Читаем Воспитание Генри Адамса полностью

Бостон жил по высоким интеллектуальным нормам, заданным в значительной мере духовенством, всегда державшимся с огромным достоинством, что придавало священникам-унитариям необычное светское очарование. Доктор Чаннинг, мистер Эверет, доктор Фротингем, доктор Полфри,[47] президент Уокер,[48] Р. У. Эмерсон[49] и другие бостонские пастыри этой школы сделали бы честь любому обществу, но Адамсы почти не соприкасались с этими проповедниками слова божьего и еще меньше имели дела с их эксцентрическими отпрысками и ответвлениями вроде Теодора Паркера,[50] Брукфарм[51] и философии Конкорда.[52] Кроме ораторов-священников, в Бостоне существовала литературная группа во главе с Тикнором,[53] Прескотом,[54] Лонгфелло,[55] Мотли,[56] О. У. Холмсом;[57] но мистер Адамс не входил и в их число: они, как правило, слишком поддавались влиянию Уэбстера. Даже в науке, особенно в медицине, Бостон мог претендовать на некоторую известность, но мистера Адамса наука почти не интересовала. Он стоял особняком. У него не было наставника — даже в лице собственного отца. У него не было учеников — даже в лице собственных сыновей.
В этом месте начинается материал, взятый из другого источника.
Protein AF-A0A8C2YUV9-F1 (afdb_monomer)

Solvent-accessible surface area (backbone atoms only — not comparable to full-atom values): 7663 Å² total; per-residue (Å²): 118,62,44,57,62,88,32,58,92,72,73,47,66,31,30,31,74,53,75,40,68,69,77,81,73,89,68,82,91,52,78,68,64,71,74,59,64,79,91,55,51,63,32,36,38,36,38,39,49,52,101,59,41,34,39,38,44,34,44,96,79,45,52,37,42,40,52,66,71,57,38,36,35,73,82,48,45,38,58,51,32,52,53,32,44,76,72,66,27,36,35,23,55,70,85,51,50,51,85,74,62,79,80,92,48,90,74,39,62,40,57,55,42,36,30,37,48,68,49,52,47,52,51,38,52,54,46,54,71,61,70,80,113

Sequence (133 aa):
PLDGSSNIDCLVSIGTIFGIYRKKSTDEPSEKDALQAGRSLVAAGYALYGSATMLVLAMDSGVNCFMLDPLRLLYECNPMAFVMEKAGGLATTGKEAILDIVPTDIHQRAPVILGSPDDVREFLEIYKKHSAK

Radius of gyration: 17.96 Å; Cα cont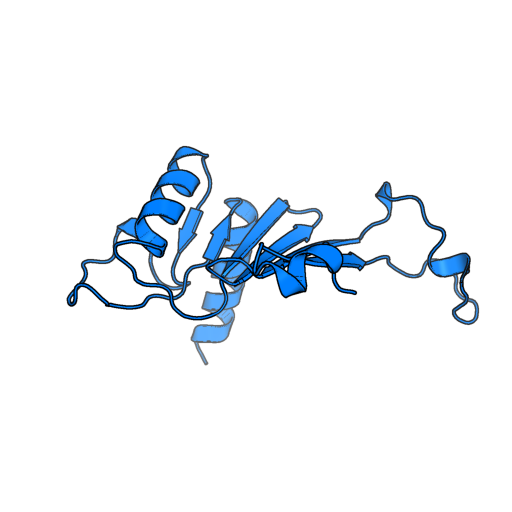acts (8 Å, |Δi|>4): 220; chains: 1; bounding box: 45×46×45 Å

Secondary structure (DSSP, 8-state):
--BTGGGGGGT--EEEEEEEE----SSS--GGGT---GGGEEEEEEEEESSSEEEEEEETTEEEEEESS-EEIIIIIHHHHHHHHHTT-EEE-SSSBGGG---SSTT-EE--EEE-HHHHHHHHHHHHHHHT-

Foldseek 3Di:
DKAPPVCVVVLAKIKAWDFDADQDDPDDDDPVSVVDDPVRTQKIWMWIDHPWTWTWIQGPQGIWIFTPDFFFLPPPQQVVQVVQVVVVKFKDLLPGGSNPDDDPDRRDTGGIIIGHHRVVVVSSVVSVVPVVD

Organism: Chinchilla lanigera (NCBI:txid34839)

Mean predicted aligned error: 7.8 Å

Structure (mmCIF, N/CA/C/O backbone):
data_AF-A0A8C2YUV9-F1
#
_entry.id   AF-A0A8C2YUV9-F1
#
loop_
_atom_site.group_PDB
_atom_site.id
_atom_site.type_symbol
_atom_site.label_atom_id
_atom_site.label_alt_id
_atom_site.label_comp_id
_atom_site.label_asym_id
_atom_site.label_entity_id
_atom_site.label_seq_id
_atom_site.pdbx_PDB_ins_code
_atom_site.Cartn_x
_atom_site.Cartn_y
_atom_site.Cartn_z
_atom_site.occupancy
_atom_site.B_iso_or_equiv
_atom_site.auth_seq_id
_atom_site.auth_comp_id
_atom_site.auth_asym_id
_atom_site.auth_atom_id
_atom_site.pdbx_PDB_model_num
ATOM 1 N N . PRO A 1 1 ? 16.213 10.760 -2.274 1.00 90.31 1 PRO A N 1
ATOM 2 C CA . PRO A 1 1 ? 15.749 9.762 -1.276 1.00 90.31 1 PRO A CA 1
ATOM 3 C C . PRO A 1 1 ? 14.590 10.298 -0.435 1.00 90.31 1 PRO A C 1
ATOM 5 O O . PRO A 1 1 ? 13.655 9.555 -0.209 1.00 90.31 1 PRO A O 1
ATOM 8 N N . LEU A 1 2 ? 14.643 11.565 -0.016 1.00 93.94 2 LEU A N 1
ATOM 9 C CA . LEU A 1 2 ? 13.594 12.211 0.766 1.00 93.94 2 LEU A CA 1
ATOM 10 C C . LEU A 1 2 ? 12.998 13.370 -0.046 1.00 93.94 2 LEU A C 1
ATOM 12 O O . LEU A 1 2 ? 13.686 14.356 -0.305 1.00 93.94 2 LEU A O 1
ATOM 16 N N . ASP A 1 3 ? 11.766 13.196 -0.504 1.00 92.25 3 ASP A N 1
ATOM 17 C CA . ASP A 1 3 ? 10.965 14.204 -1.188 1.00 92.25 3 ASP A CA 1
ATOM 18 C C . ASP A 1 3 ? 10.340 15.174 -0.178 1.00 92.25 3 ASP A C 1
ATOM 20 O O . ASP A 1 3 ? 9.993 14.791 0.943 1.00 92.25 3 ASP A O 1
ATOM 24 N N . GLY A 1 4 ? 10.237 16.445 -0.569 1.00 88.94 4 GLY A N 1
ATOM 25 C CA . GLY A 1 4 ? 9.784 17.511 0.324 1.00 88.94 4 GLY A CA 1
ATOM 26 C C . GLY A 1 4 ? 10.783 17.856 1.433 1.00 88.94 4 GLY A C 1
ATOM 27 O O . GLY A 1 4 ? 10.380 18.356 2.473 1.00 88.94 4 GLY A O 1
ATOM 28 N N . SER A 1 5 ? 12.086 17.621 1.253 1.00 89.31 5 SER A N 1
ATOM 29 C CA . SER A 1 5 ? 13.086 17.865 2.308 1.00 89.31 5 SER A CA 1
ATOM 30 C C . SER A 1 5 ? 13.125 19.311 2.836 1.00 89.31 5 SER A C 1
ATOM 32 O O . SER A 1 5 ? 13.477 19.527 3.990 1.00 89.31 5 SER A O 1
ATOM 34 N N . SER A 1 6 ? 12.695 20.302 2.048 1.00 89.75 6 SER A N 1
ATOM 35 C CA . SER A 1 6 ? 12.529 21.696 2.497 1.00 89.75 6 SER A CA 1
ATOM 36 C C . SER A 1 6 ? 11.472 21.876 3.592 1.00 89.75 6 SER A C 1
ATOM 38 O O . SER A 1 6 ? 11.461 22.892 4.276 1.00 89.75 6 SER A O 1
ATOM 40 N N . ASN A 1 7 ? 10.573 20.906 3.745 1.00 86.00 7 ASN A N 1
ATOM 41 C CA . ASN A 1 7 ? 9.469 20.928 4.696 1.00 86.00 7 ASN A CA 1
ATOM 42 C C . ASN A 1 7 ? 9.810 20.280 6.044 1.00 86.00 7 ASN A C 1
ATOM 44 O O . ASN A 1 7 ? 8.973 20.301 6.949 1.00 86.00 7 ASN A O 1
ATOM 48 N N . ILE A 1 8 ? 11.017 19.718 6.184 1.00 87.50 8 ILE A N 1
ATOM 49 C CA . ILE A 1 8 ? 11.456 19.013 7.396 1.00 87.50 8 ILE A CA 1
ATOM 50 C C . ILE A 1 8 ? 11.343 19.928 8.621 1.00 87.50 8 ILE A C 1
ATOM 52 O O . ILE A 1 8 ? 10.753 19.537 9.626 1.00 87.50 8 ILE A O 1
ATOM 56 N N . ASP A 1 9 ? 11.820 21.168 8.508 1.00 87.81 9 ASP A N 1
ATOM 57 C CA . ASP A 1 9 ? 11.861 22.122 9.624 1.00 87.81 9 ASP A CA 1
ATOM 58 C C . ASP A 1 9 ? 10.469 22.623 10.038 1.00 87.81 9 ASP A C 1
ATOM 60 O O . ASP A 1 9 ? 10.274 23.090 11.160 1.00 87.81 9 ASP A O 1
ATOM 64 N N . CYS A 1 10 ? 9.480 22.507 9.148 1.00 87.75 10 CYS A N 1
ATOM 65 C CA . CYS A 1 10 ? 8.098 22.902 9.406 1.00 87.75 10 CYS A CA 1
ATOM 66 C C . CYS A 1 10 ? 7.188 21.718 9.773 1.00 87.75 10 CYS A C 1
ATOM 68 O O . CYS A 1 10 ? 5.983 21.921 9.911 1.00 87.75 10 CYS A O 1
ATOM 70 N N . LEU A 1 11 ? 7.738 20.502 9.922 1.00 83.81 11 LEU A N 1
ATOM 71 C CA . LEU A 1 11 ? 7.003 19.270 10.258 1.00 83.81 11 LEU A CA 1
ATOM 72 C C . LEU A 1 11 ? 5.816 18.972 9.321 1.00 83.81 11 LEU A C 1
ATOM 74 O O . LEU A 1 11 ? 4.852 18.307 9.707 1.00 83.81 11 LEU A O 1
ATOM 78 N N . VAL A 1 12 ? 5.874 19.460 8.080 1.00 91.75 12 VAL A N 1
ATOM 79 C CA . VAL A 1 12 ? 4.893 19.113 7.045 1.00 91.75 12 VAL A CA 1
ATOM 80 C C . VAL A 1 12 ? 5.256 17.738 6.477 1.00 91.75 12 VAL A C 1
ATOM 82 O O . VAL A 1 12 ? 6.406 17.307 6.551 1.00 91.75 12 VAL A O 1
ATOM 85 N N . SER A 1 13 ? 4.271 17.020 5.931 1.00 89.94 13 SER A N 1
ATOM 86 C CA . SER A 1 13 ? 4.485 15.682 5.378 1.00 89.94 13 SER A CA 1
ATOM 87 C C . SER A 1 13 ? 5.584 15.659 4.313 1.00 89.94 13 SER A C 1
ATOM 89 O O . SER A 1 13 ? 5.644 16.515 3.428 1.00 89.94 13 SER A O 1
ATOM 91 N N . ILE A 1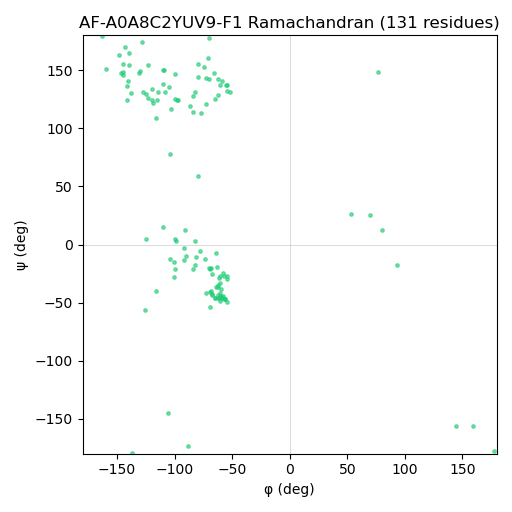 14 ? 6.421 14.632 4.407 1.00 95.88 14 ILE A N 1
ATOM 92 C CA . ILE A 1 14 ? 7.538 14.328 3.508 1.00 95.88 14 ILE A CA 1
ATOM 93 C C . ILE A 1 14 ? 7.414 12.875 3.038 1.00 95.88 14 ILE A C 1
ATOM 95 O O . ILE A 1 14 ? 6.545 12.141 3.513 1.00 95.88 14 ILE A O 1
ATOM 99 N N . GLY A 1 15 ? 8.260 12.425 2.114 1.00 96.12 15 GLY A N 1
ATOM 100 C CA . GLY A 1 15 ? 8.150 11.052 1.622 1.00 96.12 15 GLY A CA 1
ATOM 101 C C . GLY A 1 15 ? 9.376 10.520 0.902 1.00 96.12 15 GLY A C 1
ATOM 102 O O . GLY A 1 15 ? 10.371 11.210 0.737 1.00 96.12 15 GLY A O 1
ATOM 103 N N . THR A 1 16 ? 9.301 9.276 0.455 1.00 97.50 16 THR A N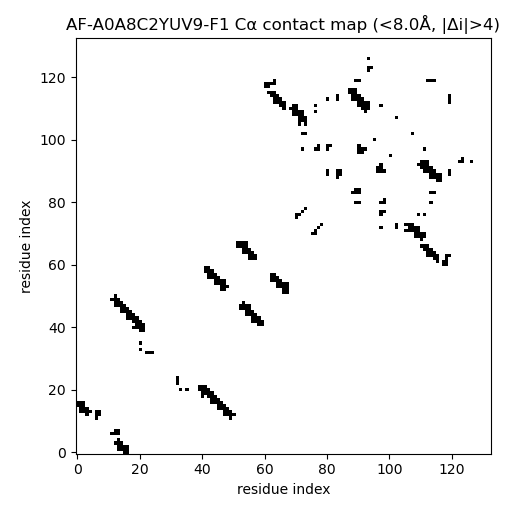 1
ATOM 104 C CA . THR A 1 16 ? 10.301 8.632 -0.403 1.00 97.50 16 THR A CA 1
ATOM 105 C C . THR A 1 16 ? 9.597 8.122 -1.644 1.00 97.50 16 THR A C 1
ATOM 107 O O . THR A 1 16 ? 8.614 7.406 -1.512 1.00 97.50 16 THR A O 1
ATOM 110 N N . ILE A 1 17 ? 10.101 8.435 -2.837 1.00 97.81 17 ILE A N 1
ATOM 111 C CA . ILE A 1 17 ? 9.554 7.949 -4.112 1.00 97.81 17 ILE A CA 1
ATOM 112 C C . ILE A 1 17 ? 10.542 6.951 -4.712 1.00 97.81 17 ILE A C 1
ATOM 114 O O . ILE A 1 17 ? 11.753 7.181 -4.681 1.00 97.81 17 ILE A O 1
ATOM 118 N N . PHE A 1 18 ? 10.037 5.851 -5.264 1.00 98.12 18 PHE A N 1
ATOM 119 C CA . PHE A 1 18 ? 10.860 4.845 -5.927 1.00 98.12 18 PHE A CA 1
ATOM 120 C C . PHE A 1 18 ? 10.202 4.309 -7.202 1.00 98.12 18 PHE A C 1
ATOM 122 O O . PHE A 1 18 ? 8.981 4.292 -7.352 1.00 98.12 18 PHE A O 1
ATOM 129 N N . GLY A 1 19 ? 11.044 3.830 -8.116 1.00 97.88 19 GLY A N 1
ATOM 130 C CA . GLY A 1 19 ? 10.648 3.120 -9.327 1.00 97.88 19 GLY A CA 1
ATOM 131 C C . GLY A 1 19 ? 11.629 1.986 -9.595 1.00 97.88 19 GLY A C 1
ATOM 132 O O . GLY A 1 19 ? 12.838 2.158 -9.438 1.00 97.88 19 GLY A O 1
ATOM 133 N N . ILE A 1 20 ? 11.105 0.822 -9.959 1.00 98.00 20 ILE A N 1
ATOM 134 C CA . ILE A 1 20 ? 11.876 -0.400 -10.167 1.00 98.00 20 ILE A CA 1
ATOM 135 C C . ILE A 1 20 ? 11.774 -0.783 -11.638 1.00 98.00 20 ILE A C 1
ATOM 137 O O . ILE A 1 20 ? 10.682 -0.972 -12.174 1.00 98.00 20 ILE A O 1
ATOM 141 N N . TYR A 1 21 ? 12.928 -0.936 -12.282 1.00 97.94 21 TYR A N 1
ATOM 142 C CA . TYR A 1 21 ? 13.047 -1.459 -13.638 1.00 97.94 21 TYR A CA 1
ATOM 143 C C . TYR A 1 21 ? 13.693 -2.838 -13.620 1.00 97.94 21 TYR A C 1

Пожалуй, он единственный в Бостоне не разделял любовь и приверженность своих сверстников ко всему английскому. Возможно, тут сказалась столетняя неприязнь Адамсов к Англии, но у него эта черта получила дальнейшее развитие и вылилась в пренебрежение ко всякого рода социальным перегородкам и различиям. За сорок лет близости с отцом Генри ни разу не заметил в нем и тени снобизма. Чарлз Фрэнсис Адамс принадлежал к тому чрезвычайно малому числу американцев, которые не замирают от волнения при виде английского герцога или герцогини, а в присутствии его величества короля не испытывают иных чувств, кроме чувства некоторого неудобства. Подобный тон господствовал в английском обществе во времена мистера Адамса, и он с полным основанием продолжал вести себя как королевский придворный — правда, без положенных тому верноподданнических чувств. Генри ни разу не слышал, чтобы отец льстил кому-нибудь или кого-то чернил, ни разу не видел, чтобы он выказывал зависть или недоброжелательство. Ни тени высокомерия, ни грана заносчивости! Ни намека на чванство даже в тоне! Ни одного надменного жеста!

То же самое можно было сказать и о Джоне Куинси Адамсе, но, как утверждали его соратники, эти качества сопровождались у него душевным беспокойством и нередко прискорбным отсутствием благоразумия. В этом недостатке Чарлза Фрэнсиса Адамса никак нельзя было обвинить. Его хулители вменяли ему в вину как раз обратное. Они называли его холодным. Несомненно, такая идеальная уравновешенность, такое умение контролировать себя не могли существовать в характере, если им не приносились в жертву качества, способные их подавить. Несомненно также, что даже собственные дети Чарлза Фрэнсиса Адамса — мятущиеся, склонные к самоанализу и неуверенные в себе, — даже его собственные дети, казалось бы видевшие отца насквозь, слишком мало знали мир, чтобы понять, какая перед ними редкая и совершенная человеческая модель. Более грубый инструмент, вероятно, поразил бы их воображение сильнее. Рядовая человеческая натура очень груба и неизбежно создает себе идеалы по своему подобию. Мир никогда не любил совершенной уравновешенности. Мир любит отсутствие уравновешенности, потому что людям надо, чтобы их забавляли. Наполеоны и Эндрю Джексоны забавляют мир. А что забавного можно ждать от человека, который в совершенстве владеет собой? Будь Чарлз Фрэнсис Адамс человеком холодным, он примкнул бы к Уэбстеру, Эверету, Сьюарду и Уинтропу[58] с их требованием партийной дисциплины и заботой о собственных интересах. Будь он человеком менее уравновешенным, он пошел бы вместе с Гаррисоном,[59] Уэнделлом Филиппсом, Эдмундом Куинси[60] и Теодором Паркером — сепаратистами, ратовавшими за отделение Юга. Между этими двумя путями он нашел средний, весьма для него показательный, — он учредил свою партию.